Gaston Bouthoul est le fondateur de la polémologie, qui est l'étude scientifique de la guerre considérée comme un phénomène social. Faisant le bilan de l'échec des multiples traités de paix signés tout au long de l'Histoire, Bouthoul a beaucoup écrit, après la 2ème guerre mondiale, pour dénoncer l'inanité des condamnations morales de la guerre et l'illusion que la guerre était un outil au service de la politique. Pour lui, la guerre est l'exutoire récurrent et inéluctable des tensions démo-économiques lorsque celles-ci deviennent insupportables pour la société (grosso modo : lorsqu'une population jeune et active est privée d'avenir et n'a pas les moyens de subvenir à ses besoins) et les discours politiques ne sont que des justifications voire des émanations de la pulsion belliqueuse qui anime la société et non sa cause. Le retour à la paix ne survient que lorsque la saignée provoquée par la guerre (morts des combattants et/ou destructions matérielles) entraîne une relaxation suffisante des tensions démo-économiques qui avaient généré la guerre. Cette guerre est d'abord civile, par radicalisation des clivages ou par désignation d'une partie de la population comme bouc émissaire, puis se généralise en conflit avec les Etats voisins si la guerre civile n'a pas suffi à provoquer la relaxation. En fait, pour Bouthoul, la guerre civile a surtout un effet d'impulsion car elle fait tomber les barrières psychologiques qui retenaient d'aller à la guerre totale (ex : von Bernardi, etc.)
La spécificité du livre "Sauver la guerre", par rapport aux précédents ouvrages de Bouthoul, est de développer les conséquences de l'arme nucléaire qui, par la menace de destruction totale des belligérants, bouleverse les équilibres historiques ; la dissuasion nucléaire est une épée de Damoclès qui ne permet plus aux tensions démo-économiques de se résoudre temporairement dans la guerre. La situation est extrêmement dangereuse car les tensions démo-économiques sont fortes (Bouthoul écrit en 1960 ; je pense qu'il dirait la même chose aujourd'hui...) ; en outre, malgré les efforts de la communauté internationale (comme ceux de l'Eglise au moyen-âge), on n'a jamais pu empêcher l'usage des armes existantes. Aujourd'hui, dans cette époque marquée par un fort dynamisme démographique (notamment dû à l'amélioration de l'hygiène et de la médecine, etc.) qui a quantitativement effacé les pertes humaines de la 2ème guerre mondiale, les seuls ressorts de la régulation démo-économique sont le progrès technologique et les modes de consommation, qui périment régulièrement la production industrielle et provoquent une "destruction" des biens alimentant l'activité économique. Pour Bouthoul, les discussions sur le désarmement nucléaire et l'organisation politique de la communauté internationale visent inconsciemment, non à assurer la paix mais à "sauver la guerre" en permettant de retrouver une situation similaire à celle antérieure à la seconde guerre mondiale.

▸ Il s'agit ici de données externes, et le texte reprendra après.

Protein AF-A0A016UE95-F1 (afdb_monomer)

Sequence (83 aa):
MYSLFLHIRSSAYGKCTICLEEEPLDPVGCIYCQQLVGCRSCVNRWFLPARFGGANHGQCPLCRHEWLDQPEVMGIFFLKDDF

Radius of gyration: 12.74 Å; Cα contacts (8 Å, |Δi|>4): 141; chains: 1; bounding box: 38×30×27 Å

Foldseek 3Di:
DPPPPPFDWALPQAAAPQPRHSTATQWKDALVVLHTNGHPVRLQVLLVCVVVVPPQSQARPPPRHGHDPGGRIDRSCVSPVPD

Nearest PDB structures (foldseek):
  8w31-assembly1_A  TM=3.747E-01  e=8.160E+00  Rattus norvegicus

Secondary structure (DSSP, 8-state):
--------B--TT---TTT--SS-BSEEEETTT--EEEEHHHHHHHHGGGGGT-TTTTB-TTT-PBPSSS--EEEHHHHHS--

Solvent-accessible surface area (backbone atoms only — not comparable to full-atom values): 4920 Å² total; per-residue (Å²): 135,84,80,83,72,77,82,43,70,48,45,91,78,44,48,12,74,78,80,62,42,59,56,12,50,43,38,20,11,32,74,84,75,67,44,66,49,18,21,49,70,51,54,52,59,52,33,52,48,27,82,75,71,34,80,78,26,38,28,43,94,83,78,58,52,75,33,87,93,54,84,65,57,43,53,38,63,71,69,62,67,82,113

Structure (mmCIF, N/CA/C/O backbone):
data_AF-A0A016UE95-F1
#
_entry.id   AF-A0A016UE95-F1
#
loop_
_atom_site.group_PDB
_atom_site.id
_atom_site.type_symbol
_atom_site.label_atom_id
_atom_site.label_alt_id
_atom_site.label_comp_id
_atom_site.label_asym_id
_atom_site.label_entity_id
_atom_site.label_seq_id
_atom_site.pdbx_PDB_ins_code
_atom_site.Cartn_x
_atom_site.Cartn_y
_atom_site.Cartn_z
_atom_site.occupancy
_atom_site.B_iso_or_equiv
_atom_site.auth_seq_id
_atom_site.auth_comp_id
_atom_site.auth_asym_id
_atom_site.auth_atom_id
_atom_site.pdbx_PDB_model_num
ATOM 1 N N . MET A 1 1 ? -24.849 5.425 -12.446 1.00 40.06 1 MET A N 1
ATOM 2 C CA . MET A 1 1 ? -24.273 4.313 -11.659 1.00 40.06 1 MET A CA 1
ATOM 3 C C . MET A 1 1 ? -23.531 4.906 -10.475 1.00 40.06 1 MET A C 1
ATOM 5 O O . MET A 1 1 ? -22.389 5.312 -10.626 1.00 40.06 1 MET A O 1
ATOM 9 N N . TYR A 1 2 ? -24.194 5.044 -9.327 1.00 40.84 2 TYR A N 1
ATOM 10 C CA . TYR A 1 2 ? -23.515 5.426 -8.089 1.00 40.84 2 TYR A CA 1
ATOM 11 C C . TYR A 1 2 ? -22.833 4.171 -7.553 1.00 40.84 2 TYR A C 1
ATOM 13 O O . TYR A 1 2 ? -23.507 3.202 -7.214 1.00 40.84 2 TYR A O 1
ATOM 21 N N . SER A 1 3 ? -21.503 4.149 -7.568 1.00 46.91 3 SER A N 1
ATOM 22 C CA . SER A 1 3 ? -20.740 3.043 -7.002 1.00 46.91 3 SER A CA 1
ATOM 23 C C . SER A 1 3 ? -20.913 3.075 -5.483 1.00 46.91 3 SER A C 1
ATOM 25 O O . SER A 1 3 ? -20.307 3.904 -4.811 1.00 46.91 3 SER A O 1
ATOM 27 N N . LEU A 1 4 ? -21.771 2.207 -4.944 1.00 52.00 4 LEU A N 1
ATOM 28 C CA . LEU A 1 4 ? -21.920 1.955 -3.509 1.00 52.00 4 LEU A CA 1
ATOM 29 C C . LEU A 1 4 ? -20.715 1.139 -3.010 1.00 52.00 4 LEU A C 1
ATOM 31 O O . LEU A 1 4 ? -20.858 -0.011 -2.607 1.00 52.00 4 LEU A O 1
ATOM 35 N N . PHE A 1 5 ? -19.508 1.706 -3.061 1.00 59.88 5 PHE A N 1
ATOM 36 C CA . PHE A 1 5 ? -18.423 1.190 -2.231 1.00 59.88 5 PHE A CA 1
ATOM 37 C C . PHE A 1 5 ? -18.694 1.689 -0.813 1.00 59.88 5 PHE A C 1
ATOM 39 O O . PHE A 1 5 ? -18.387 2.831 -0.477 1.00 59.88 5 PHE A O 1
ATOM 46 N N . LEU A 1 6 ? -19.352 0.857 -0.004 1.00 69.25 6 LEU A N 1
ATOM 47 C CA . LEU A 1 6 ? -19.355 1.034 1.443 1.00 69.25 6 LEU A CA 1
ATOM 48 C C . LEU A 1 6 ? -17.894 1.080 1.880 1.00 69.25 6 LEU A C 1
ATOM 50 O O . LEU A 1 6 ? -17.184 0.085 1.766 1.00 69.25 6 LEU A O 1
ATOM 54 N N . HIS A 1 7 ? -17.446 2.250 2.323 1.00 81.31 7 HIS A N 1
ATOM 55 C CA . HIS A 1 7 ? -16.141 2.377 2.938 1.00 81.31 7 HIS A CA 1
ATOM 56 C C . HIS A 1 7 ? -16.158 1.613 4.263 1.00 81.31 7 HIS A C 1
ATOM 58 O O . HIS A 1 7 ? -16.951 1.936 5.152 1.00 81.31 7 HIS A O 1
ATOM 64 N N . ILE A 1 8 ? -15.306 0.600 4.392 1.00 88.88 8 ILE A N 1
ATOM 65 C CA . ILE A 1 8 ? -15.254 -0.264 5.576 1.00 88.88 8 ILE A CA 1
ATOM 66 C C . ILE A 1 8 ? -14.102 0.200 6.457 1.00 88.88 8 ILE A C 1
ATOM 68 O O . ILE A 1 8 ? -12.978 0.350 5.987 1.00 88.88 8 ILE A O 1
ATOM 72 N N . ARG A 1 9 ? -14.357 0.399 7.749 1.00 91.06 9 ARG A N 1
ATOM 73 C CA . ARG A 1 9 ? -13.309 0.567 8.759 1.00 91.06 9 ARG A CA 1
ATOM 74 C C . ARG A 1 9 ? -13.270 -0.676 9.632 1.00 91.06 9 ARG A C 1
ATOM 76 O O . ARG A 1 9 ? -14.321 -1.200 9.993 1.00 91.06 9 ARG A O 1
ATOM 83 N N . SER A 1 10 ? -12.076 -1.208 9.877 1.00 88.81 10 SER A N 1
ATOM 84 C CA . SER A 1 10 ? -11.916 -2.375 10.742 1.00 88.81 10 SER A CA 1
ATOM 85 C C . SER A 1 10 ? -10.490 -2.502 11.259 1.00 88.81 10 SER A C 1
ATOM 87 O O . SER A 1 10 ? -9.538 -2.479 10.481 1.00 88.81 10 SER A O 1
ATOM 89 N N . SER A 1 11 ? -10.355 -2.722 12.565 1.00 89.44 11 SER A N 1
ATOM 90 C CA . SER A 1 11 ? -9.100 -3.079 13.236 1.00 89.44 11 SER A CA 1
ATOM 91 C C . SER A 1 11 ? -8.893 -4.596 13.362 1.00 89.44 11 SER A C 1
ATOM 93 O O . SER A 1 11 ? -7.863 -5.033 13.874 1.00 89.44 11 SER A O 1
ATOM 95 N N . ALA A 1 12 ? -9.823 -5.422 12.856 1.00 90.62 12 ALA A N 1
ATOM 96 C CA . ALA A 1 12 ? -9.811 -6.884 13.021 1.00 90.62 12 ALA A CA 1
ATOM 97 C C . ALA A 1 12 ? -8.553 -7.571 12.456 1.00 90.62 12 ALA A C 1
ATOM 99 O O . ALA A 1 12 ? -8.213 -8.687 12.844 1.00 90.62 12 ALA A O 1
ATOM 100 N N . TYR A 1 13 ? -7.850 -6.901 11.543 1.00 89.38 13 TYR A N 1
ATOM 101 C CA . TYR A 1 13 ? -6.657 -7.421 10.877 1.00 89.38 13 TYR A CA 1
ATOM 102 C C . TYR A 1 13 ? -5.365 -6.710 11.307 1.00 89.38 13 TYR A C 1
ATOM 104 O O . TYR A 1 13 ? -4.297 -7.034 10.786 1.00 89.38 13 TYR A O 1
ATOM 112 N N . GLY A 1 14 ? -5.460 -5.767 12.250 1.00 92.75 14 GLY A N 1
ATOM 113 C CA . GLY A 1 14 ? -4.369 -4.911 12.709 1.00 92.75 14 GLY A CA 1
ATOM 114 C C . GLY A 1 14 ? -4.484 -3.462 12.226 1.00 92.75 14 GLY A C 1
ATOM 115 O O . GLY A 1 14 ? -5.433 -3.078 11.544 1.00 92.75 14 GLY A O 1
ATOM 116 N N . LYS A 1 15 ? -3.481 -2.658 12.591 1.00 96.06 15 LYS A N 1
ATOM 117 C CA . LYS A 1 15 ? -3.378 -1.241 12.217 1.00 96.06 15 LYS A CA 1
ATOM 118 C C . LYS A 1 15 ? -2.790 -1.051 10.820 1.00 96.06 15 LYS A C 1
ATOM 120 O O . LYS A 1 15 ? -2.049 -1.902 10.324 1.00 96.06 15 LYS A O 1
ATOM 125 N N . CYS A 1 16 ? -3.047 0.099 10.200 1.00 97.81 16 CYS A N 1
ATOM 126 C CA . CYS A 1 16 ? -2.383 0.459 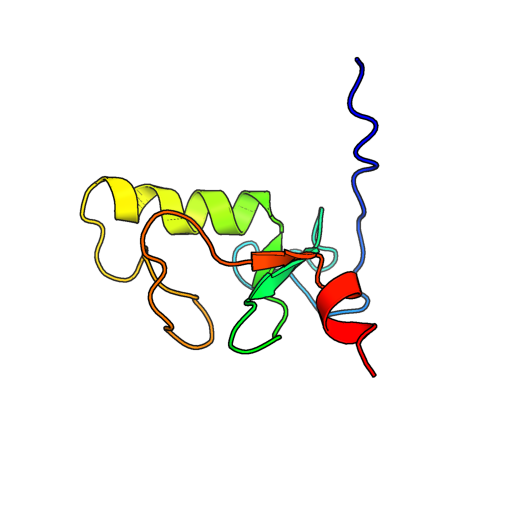8.947 1.00 97.81 16 CYS A CA 1
ATOM 127 C C . CYS A 1 16 ? -0.866 0.567 9.159 1.00 97.81 16 CYS A C 1
ATOM 129 O O . CYS A 1 16 ? -0.419 1.333 10.008 1.00 97.81 16 CYS A O 1
ATOM 131 N N . THR A 1 17 ? -0.053 -0.129 8.363 1.00 97.06 17 THR A N 1
ATOM 132 C CA . THR A 1 17 ? 1.414 -0.089 8.543 1.00 97.06 17 THR A CA 1
ATOM 133 C C . THR A 1 17 ? 2.065 1.174 7.967 1.00 97.06 17 THR A C 1
ATOM 135 O O . THR A 1 17 ? 3.224 1.452 8.251 1.00 97.06 17 THR A O 1
ATOM 138 N N . ILE A 1 18 ? 1.306 1.965 7.197 1.00 97.12 18 ILE A N 1
ATOM 139 C CA . ILE A 1 18 ? 1.779 3.190 6.536 1.00 97.12 18 ILE A CA 1
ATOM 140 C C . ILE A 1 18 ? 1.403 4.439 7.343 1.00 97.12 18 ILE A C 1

Bouthoul considère que seule une approche pragmatique et scientifique de la guerre peut permettre d'assurer la paix. Il rejette les principes des pacifistes qui se contentent de condamner moralement la guerre et de prôner le désarmement des Etats, car ils sont voués à l'échec tant que la société ne traite pas la cause profonde de la guerre : la pulsion belliqueuse née des tensions démo-économiques. Comme toutes les fonctions vitales de la société, l’impulsion belliqueuse est un phénomène social cyclique, qui mûrit lentement et se traduit par une exaltation des vertus de sacrifice et de stoïcisme guerrier. Elle prédispose la foule à la guerre et la rend sourde, voire hostile, aux mises en garde des opposants à la guerre. Pour Bouthoul, le pacifisme, pour être efficace, doit agir sur les causes du besoin provoquant le cycle de l’agressivité au lieu de s’attacher à effacer les conséquences de l’agressivité : la régulation démographique, le développement social et économique des sociétés doivent être des objets d'étude scientifiques pour préserver les sociétés de la menace de la guerre, qui a été omniprésente dans l'Histoire parce que mal comprise.